Activity >> Search the data for "gyration". Each line containing it is to be copied.

········

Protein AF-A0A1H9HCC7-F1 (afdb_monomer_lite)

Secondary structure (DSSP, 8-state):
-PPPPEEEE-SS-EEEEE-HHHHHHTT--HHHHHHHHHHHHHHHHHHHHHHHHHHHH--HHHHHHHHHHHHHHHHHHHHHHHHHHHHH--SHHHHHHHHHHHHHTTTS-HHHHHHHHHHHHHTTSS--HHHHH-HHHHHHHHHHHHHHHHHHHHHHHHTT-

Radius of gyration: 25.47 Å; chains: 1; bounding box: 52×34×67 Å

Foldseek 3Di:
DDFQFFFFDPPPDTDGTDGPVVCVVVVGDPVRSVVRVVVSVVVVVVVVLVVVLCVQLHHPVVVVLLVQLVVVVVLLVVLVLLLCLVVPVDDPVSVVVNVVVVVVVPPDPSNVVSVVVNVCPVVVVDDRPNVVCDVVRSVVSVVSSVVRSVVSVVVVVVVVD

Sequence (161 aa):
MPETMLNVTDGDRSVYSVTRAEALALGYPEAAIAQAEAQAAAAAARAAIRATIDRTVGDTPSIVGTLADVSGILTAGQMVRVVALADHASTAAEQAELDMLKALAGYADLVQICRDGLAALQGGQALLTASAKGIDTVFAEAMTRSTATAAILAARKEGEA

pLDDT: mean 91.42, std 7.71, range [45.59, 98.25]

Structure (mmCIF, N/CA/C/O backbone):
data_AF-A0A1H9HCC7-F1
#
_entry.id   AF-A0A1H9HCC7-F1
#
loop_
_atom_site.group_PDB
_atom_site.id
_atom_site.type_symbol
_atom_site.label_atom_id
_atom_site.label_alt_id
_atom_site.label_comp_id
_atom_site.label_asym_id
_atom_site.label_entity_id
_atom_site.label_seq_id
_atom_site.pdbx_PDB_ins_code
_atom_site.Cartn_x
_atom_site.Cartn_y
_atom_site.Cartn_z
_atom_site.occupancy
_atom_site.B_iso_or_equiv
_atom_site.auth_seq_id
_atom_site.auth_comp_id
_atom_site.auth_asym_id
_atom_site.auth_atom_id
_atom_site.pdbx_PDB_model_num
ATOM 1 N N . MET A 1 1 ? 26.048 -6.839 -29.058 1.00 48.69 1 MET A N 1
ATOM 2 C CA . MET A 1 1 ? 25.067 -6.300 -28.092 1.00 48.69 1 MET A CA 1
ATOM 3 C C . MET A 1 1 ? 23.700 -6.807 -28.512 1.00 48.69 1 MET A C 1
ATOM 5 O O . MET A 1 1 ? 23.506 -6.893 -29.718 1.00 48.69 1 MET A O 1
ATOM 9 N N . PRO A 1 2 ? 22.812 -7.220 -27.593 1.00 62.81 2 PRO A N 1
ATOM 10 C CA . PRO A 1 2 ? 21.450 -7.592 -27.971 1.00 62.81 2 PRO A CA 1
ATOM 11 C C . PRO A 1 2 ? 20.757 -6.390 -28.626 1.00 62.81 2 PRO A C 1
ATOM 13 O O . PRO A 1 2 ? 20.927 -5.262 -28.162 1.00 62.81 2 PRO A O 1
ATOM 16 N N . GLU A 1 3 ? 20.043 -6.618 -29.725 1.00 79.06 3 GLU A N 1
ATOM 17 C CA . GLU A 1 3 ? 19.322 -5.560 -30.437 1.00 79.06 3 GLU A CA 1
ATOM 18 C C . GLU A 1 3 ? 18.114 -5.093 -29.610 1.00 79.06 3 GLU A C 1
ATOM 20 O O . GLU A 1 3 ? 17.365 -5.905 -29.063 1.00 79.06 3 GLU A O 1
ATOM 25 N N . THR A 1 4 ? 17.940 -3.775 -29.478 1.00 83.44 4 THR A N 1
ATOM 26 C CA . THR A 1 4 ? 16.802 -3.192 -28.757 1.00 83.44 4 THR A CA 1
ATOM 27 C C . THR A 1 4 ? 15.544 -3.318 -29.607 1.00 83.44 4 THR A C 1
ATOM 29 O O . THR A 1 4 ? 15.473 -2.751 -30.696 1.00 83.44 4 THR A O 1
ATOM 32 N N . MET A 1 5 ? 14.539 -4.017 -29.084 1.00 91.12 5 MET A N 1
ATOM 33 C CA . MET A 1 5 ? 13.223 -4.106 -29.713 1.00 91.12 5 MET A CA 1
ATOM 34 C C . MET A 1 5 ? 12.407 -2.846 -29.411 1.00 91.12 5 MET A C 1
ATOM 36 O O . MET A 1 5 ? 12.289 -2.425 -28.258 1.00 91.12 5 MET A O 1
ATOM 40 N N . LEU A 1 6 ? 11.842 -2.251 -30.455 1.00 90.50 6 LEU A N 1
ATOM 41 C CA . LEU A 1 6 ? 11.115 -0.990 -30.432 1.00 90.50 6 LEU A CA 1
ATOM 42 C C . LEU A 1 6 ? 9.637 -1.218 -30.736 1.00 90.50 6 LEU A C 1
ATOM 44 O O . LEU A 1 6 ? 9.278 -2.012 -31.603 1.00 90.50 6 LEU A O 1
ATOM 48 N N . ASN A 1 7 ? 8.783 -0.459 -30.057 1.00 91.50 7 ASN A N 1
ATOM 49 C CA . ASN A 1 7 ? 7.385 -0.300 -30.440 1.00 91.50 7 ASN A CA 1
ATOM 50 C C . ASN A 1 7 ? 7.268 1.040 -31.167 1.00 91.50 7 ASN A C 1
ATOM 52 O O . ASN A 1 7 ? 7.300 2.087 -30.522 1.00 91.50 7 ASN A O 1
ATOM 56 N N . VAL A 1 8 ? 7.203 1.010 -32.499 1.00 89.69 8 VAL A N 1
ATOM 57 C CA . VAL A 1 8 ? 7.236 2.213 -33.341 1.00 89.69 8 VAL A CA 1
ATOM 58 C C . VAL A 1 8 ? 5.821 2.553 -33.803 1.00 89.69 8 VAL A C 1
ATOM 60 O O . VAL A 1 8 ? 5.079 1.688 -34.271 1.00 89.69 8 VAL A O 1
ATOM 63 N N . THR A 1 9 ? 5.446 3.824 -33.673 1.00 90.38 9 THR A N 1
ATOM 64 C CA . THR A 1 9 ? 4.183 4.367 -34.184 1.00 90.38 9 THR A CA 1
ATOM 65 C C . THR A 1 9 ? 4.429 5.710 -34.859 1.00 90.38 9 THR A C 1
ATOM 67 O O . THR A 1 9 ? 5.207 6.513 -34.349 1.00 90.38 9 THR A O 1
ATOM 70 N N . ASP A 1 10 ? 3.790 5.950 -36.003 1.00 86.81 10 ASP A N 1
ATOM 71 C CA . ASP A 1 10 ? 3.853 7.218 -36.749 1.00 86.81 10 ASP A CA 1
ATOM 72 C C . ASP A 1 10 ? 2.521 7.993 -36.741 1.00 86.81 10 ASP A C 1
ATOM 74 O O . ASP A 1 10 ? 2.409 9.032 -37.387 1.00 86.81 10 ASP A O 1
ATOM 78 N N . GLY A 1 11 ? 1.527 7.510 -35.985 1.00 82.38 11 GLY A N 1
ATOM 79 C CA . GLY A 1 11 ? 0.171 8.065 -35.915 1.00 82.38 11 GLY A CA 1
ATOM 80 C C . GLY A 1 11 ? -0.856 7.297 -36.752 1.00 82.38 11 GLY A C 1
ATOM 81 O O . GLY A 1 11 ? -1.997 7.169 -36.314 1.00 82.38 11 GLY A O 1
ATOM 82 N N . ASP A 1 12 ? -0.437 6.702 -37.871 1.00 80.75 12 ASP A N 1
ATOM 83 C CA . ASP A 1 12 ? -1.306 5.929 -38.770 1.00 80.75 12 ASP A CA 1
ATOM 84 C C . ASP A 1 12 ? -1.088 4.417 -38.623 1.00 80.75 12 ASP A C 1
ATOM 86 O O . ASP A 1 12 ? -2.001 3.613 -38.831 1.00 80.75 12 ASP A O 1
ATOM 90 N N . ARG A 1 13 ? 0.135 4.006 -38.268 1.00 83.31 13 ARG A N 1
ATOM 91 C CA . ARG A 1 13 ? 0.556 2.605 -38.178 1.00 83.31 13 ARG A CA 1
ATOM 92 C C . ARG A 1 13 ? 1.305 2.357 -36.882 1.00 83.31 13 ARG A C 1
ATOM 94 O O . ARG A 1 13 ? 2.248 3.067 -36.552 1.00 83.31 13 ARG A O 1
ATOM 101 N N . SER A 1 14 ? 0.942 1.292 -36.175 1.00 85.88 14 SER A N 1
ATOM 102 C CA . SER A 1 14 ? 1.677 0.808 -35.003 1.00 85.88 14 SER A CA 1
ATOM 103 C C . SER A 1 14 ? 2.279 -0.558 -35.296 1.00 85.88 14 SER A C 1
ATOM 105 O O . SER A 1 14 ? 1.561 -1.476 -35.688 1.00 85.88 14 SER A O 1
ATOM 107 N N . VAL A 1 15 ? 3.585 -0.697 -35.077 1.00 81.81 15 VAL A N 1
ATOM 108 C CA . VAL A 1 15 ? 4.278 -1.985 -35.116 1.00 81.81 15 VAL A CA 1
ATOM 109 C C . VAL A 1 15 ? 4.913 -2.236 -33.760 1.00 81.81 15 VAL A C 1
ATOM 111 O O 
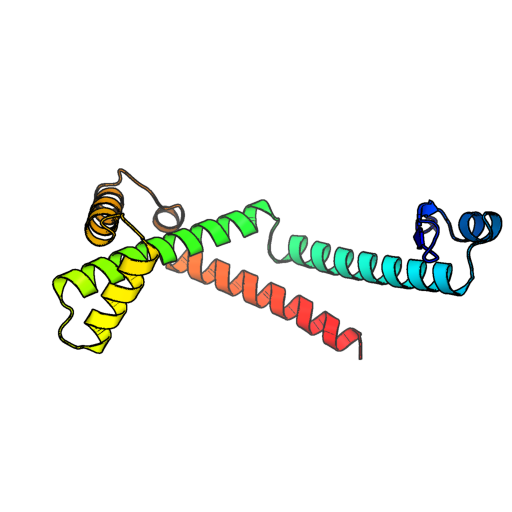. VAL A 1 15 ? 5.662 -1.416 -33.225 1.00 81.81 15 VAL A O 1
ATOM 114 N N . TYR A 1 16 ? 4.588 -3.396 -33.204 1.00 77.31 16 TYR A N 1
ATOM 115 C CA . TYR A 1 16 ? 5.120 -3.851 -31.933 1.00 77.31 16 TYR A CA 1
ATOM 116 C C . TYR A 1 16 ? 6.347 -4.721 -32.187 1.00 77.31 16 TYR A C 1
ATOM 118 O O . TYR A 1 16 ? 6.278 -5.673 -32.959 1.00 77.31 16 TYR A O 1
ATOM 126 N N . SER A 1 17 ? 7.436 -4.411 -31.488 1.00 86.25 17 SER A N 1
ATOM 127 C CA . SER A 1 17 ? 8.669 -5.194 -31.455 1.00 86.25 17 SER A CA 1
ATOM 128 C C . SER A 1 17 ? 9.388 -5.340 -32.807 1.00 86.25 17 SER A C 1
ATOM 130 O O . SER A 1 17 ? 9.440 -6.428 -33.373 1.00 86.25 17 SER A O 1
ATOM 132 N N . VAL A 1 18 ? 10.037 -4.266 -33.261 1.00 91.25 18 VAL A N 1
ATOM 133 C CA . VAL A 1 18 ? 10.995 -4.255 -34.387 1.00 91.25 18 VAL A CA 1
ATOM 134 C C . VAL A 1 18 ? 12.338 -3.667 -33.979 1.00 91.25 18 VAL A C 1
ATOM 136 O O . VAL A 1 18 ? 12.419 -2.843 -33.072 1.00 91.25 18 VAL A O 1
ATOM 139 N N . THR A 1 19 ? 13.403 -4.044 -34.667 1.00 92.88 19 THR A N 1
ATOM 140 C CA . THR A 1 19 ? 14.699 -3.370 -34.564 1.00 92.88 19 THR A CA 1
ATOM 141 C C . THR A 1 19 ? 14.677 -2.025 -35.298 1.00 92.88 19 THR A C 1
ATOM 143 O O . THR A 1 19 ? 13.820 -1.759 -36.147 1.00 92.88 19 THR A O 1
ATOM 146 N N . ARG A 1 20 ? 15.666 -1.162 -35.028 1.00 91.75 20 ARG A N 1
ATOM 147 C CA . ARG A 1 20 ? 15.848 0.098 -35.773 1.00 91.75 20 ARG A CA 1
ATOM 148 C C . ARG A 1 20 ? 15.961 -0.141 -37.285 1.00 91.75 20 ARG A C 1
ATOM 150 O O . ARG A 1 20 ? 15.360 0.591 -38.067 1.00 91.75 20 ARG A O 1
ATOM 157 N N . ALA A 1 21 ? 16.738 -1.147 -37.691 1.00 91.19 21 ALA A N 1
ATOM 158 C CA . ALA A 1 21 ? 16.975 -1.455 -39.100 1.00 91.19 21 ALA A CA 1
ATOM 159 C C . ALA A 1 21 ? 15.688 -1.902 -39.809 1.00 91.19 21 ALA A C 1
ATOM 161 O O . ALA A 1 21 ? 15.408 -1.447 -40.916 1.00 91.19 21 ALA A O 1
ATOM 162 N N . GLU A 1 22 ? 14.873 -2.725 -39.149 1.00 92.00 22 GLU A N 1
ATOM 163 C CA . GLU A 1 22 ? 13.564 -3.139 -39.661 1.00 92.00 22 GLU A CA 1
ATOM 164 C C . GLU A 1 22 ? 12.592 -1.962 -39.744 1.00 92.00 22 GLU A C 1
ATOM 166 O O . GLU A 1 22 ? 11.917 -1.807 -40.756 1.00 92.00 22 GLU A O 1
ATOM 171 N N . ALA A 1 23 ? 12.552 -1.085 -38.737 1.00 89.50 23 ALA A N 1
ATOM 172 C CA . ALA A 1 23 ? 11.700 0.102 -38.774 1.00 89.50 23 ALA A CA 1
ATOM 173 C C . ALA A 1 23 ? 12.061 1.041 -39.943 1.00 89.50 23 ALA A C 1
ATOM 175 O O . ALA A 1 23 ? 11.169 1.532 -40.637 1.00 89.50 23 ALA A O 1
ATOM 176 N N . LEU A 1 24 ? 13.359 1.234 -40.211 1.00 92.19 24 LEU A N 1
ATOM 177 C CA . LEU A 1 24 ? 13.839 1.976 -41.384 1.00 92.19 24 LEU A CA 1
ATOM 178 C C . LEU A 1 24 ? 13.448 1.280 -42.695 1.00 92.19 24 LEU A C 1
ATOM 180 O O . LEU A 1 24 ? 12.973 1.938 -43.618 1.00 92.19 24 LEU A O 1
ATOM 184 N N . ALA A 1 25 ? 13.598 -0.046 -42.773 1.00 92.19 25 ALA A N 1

········

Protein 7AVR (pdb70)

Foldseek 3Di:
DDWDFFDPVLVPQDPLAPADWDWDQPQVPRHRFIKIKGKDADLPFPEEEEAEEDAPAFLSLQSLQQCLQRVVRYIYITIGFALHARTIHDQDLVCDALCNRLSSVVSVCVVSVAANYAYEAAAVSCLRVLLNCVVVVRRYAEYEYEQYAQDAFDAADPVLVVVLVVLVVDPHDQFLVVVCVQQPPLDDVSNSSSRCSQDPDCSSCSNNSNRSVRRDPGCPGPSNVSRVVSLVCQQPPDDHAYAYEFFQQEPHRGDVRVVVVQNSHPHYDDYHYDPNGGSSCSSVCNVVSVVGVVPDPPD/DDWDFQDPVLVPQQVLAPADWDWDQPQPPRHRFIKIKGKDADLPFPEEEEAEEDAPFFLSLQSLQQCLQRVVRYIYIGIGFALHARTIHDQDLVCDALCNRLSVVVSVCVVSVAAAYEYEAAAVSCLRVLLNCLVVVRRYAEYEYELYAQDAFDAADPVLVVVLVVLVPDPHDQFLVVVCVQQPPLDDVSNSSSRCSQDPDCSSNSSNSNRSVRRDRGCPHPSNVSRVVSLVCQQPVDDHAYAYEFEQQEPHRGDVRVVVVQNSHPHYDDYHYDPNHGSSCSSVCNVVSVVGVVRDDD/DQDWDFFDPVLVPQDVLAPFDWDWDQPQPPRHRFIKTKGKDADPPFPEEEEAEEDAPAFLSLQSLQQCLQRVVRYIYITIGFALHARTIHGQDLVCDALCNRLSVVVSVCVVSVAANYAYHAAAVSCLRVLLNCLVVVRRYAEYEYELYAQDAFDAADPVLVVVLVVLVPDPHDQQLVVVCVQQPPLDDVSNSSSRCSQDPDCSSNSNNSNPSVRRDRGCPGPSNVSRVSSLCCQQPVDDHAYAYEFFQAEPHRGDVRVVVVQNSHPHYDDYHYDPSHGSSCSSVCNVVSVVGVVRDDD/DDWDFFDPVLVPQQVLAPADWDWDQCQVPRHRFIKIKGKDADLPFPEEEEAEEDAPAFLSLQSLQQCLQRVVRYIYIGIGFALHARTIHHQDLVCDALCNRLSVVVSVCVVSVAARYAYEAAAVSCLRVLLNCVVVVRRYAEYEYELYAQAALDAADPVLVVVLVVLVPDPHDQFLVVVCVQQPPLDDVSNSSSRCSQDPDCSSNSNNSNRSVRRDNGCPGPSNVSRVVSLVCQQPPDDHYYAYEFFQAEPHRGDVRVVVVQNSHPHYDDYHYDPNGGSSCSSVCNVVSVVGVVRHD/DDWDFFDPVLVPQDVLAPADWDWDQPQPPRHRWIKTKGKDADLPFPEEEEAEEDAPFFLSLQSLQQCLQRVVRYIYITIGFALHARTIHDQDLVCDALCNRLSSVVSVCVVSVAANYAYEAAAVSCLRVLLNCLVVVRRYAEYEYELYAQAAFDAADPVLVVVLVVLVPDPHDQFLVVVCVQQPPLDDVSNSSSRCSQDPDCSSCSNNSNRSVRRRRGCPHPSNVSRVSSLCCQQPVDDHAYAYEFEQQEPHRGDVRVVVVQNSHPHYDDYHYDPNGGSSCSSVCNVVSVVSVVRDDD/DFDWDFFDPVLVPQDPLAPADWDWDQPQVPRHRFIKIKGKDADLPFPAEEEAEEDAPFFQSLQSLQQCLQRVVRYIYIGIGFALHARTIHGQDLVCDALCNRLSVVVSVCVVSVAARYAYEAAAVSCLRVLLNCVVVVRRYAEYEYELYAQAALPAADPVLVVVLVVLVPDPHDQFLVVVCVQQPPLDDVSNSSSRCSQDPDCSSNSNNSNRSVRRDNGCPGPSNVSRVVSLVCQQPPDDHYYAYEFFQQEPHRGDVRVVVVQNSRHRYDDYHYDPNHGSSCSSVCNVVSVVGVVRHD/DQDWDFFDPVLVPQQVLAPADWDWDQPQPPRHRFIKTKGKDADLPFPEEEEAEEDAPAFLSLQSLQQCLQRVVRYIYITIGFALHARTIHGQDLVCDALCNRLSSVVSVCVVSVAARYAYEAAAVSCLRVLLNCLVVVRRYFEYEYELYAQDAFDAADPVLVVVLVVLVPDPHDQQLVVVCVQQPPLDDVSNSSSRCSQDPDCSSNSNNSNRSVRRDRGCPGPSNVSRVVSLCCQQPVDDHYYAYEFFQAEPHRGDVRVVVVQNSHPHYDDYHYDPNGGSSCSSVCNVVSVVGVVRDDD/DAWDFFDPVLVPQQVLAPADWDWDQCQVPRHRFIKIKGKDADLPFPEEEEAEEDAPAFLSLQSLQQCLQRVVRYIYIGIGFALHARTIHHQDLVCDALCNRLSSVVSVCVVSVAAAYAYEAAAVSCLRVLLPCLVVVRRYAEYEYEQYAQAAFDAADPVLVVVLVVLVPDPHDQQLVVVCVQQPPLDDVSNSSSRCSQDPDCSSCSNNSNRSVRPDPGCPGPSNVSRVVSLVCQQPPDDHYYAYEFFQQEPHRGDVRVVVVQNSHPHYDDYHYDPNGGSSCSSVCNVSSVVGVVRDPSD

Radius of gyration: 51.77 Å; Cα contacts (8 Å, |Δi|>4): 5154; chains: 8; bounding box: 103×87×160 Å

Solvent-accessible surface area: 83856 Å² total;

········

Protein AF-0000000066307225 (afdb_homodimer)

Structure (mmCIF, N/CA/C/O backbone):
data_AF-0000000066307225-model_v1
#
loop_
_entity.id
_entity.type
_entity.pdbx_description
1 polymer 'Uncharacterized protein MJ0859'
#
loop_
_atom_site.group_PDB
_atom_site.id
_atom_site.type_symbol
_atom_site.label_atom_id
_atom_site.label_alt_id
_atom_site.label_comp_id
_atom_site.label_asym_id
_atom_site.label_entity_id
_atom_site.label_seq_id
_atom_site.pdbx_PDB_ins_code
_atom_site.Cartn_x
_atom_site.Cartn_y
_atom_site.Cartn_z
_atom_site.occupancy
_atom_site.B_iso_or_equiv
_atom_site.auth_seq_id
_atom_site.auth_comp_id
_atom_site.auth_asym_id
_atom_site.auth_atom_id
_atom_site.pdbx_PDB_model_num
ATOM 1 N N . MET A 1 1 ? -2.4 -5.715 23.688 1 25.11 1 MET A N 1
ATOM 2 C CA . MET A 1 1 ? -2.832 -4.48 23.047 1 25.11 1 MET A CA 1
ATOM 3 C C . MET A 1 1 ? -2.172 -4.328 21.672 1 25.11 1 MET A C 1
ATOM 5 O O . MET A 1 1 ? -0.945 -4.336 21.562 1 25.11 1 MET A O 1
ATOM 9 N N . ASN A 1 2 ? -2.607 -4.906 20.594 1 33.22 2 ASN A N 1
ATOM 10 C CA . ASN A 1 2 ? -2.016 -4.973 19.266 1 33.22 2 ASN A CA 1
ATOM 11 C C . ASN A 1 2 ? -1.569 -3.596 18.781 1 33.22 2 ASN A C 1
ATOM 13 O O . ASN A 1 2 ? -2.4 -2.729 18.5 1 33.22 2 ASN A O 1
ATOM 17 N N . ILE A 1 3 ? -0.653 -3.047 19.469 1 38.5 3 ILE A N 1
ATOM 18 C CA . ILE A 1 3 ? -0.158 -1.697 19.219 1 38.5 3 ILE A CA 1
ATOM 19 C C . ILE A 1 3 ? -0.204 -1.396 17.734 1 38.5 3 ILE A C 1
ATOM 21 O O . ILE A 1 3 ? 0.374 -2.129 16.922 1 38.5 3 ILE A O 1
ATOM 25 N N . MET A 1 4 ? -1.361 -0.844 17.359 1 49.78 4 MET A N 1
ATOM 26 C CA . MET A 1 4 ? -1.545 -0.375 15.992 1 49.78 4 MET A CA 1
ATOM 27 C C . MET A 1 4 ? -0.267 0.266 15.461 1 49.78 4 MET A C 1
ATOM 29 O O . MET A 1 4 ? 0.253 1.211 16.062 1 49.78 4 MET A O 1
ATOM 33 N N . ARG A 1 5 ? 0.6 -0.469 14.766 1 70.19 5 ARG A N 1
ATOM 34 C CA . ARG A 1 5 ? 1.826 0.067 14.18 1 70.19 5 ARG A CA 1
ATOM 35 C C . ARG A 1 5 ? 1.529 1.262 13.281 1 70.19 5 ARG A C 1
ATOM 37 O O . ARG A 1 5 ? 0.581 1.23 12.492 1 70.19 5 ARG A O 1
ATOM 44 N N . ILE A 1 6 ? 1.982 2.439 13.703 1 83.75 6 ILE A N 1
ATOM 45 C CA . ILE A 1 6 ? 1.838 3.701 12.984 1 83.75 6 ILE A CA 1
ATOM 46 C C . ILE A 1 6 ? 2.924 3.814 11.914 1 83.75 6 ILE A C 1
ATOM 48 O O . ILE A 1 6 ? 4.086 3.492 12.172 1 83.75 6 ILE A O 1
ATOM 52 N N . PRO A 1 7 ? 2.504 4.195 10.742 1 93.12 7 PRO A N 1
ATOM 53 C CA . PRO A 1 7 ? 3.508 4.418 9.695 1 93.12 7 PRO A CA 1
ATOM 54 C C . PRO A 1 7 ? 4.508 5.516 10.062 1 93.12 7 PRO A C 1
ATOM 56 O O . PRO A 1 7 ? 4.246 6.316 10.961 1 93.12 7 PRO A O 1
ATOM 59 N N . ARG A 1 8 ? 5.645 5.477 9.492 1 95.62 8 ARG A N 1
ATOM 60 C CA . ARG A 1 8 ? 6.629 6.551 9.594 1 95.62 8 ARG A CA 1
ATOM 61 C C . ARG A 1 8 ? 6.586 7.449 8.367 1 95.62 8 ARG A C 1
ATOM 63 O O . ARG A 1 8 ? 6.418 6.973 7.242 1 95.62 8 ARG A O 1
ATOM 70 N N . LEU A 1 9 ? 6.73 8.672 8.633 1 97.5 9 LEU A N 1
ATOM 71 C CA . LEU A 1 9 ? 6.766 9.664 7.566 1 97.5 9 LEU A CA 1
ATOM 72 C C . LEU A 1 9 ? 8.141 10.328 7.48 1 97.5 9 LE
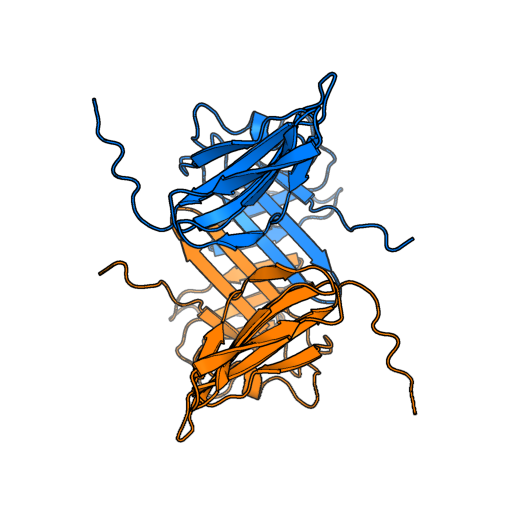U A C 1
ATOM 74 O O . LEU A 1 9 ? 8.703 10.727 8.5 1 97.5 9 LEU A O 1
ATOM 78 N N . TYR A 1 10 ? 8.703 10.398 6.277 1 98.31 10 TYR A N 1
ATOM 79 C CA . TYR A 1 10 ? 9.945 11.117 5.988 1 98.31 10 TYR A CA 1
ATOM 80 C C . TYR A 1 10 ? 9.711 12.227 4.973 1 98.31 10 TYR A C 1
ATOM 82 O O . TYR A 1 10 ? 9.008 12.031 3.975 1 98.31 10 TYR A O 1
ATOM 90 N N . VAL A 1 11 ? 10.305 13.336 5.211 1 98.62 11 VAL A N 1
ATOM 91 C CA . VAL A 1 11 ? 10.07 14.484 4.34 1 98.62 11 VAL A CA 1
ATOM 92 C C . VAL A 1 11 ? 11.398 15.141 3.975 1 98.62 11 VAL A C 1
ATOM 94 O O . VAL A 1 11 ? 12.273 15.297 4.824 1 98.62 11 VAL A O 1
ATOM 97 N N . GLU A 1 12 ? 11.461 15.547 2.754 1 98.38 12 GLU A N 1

········

Output >>
Radius of gyration: 25.47 Å; chains: 1; bounding box: 52×34×67 Å
Radius of gyration: 51.77 Å; Cα contacts (8 Å, |Δi|>4): 5154; chains: 8; bounding box: 103×87×160 Å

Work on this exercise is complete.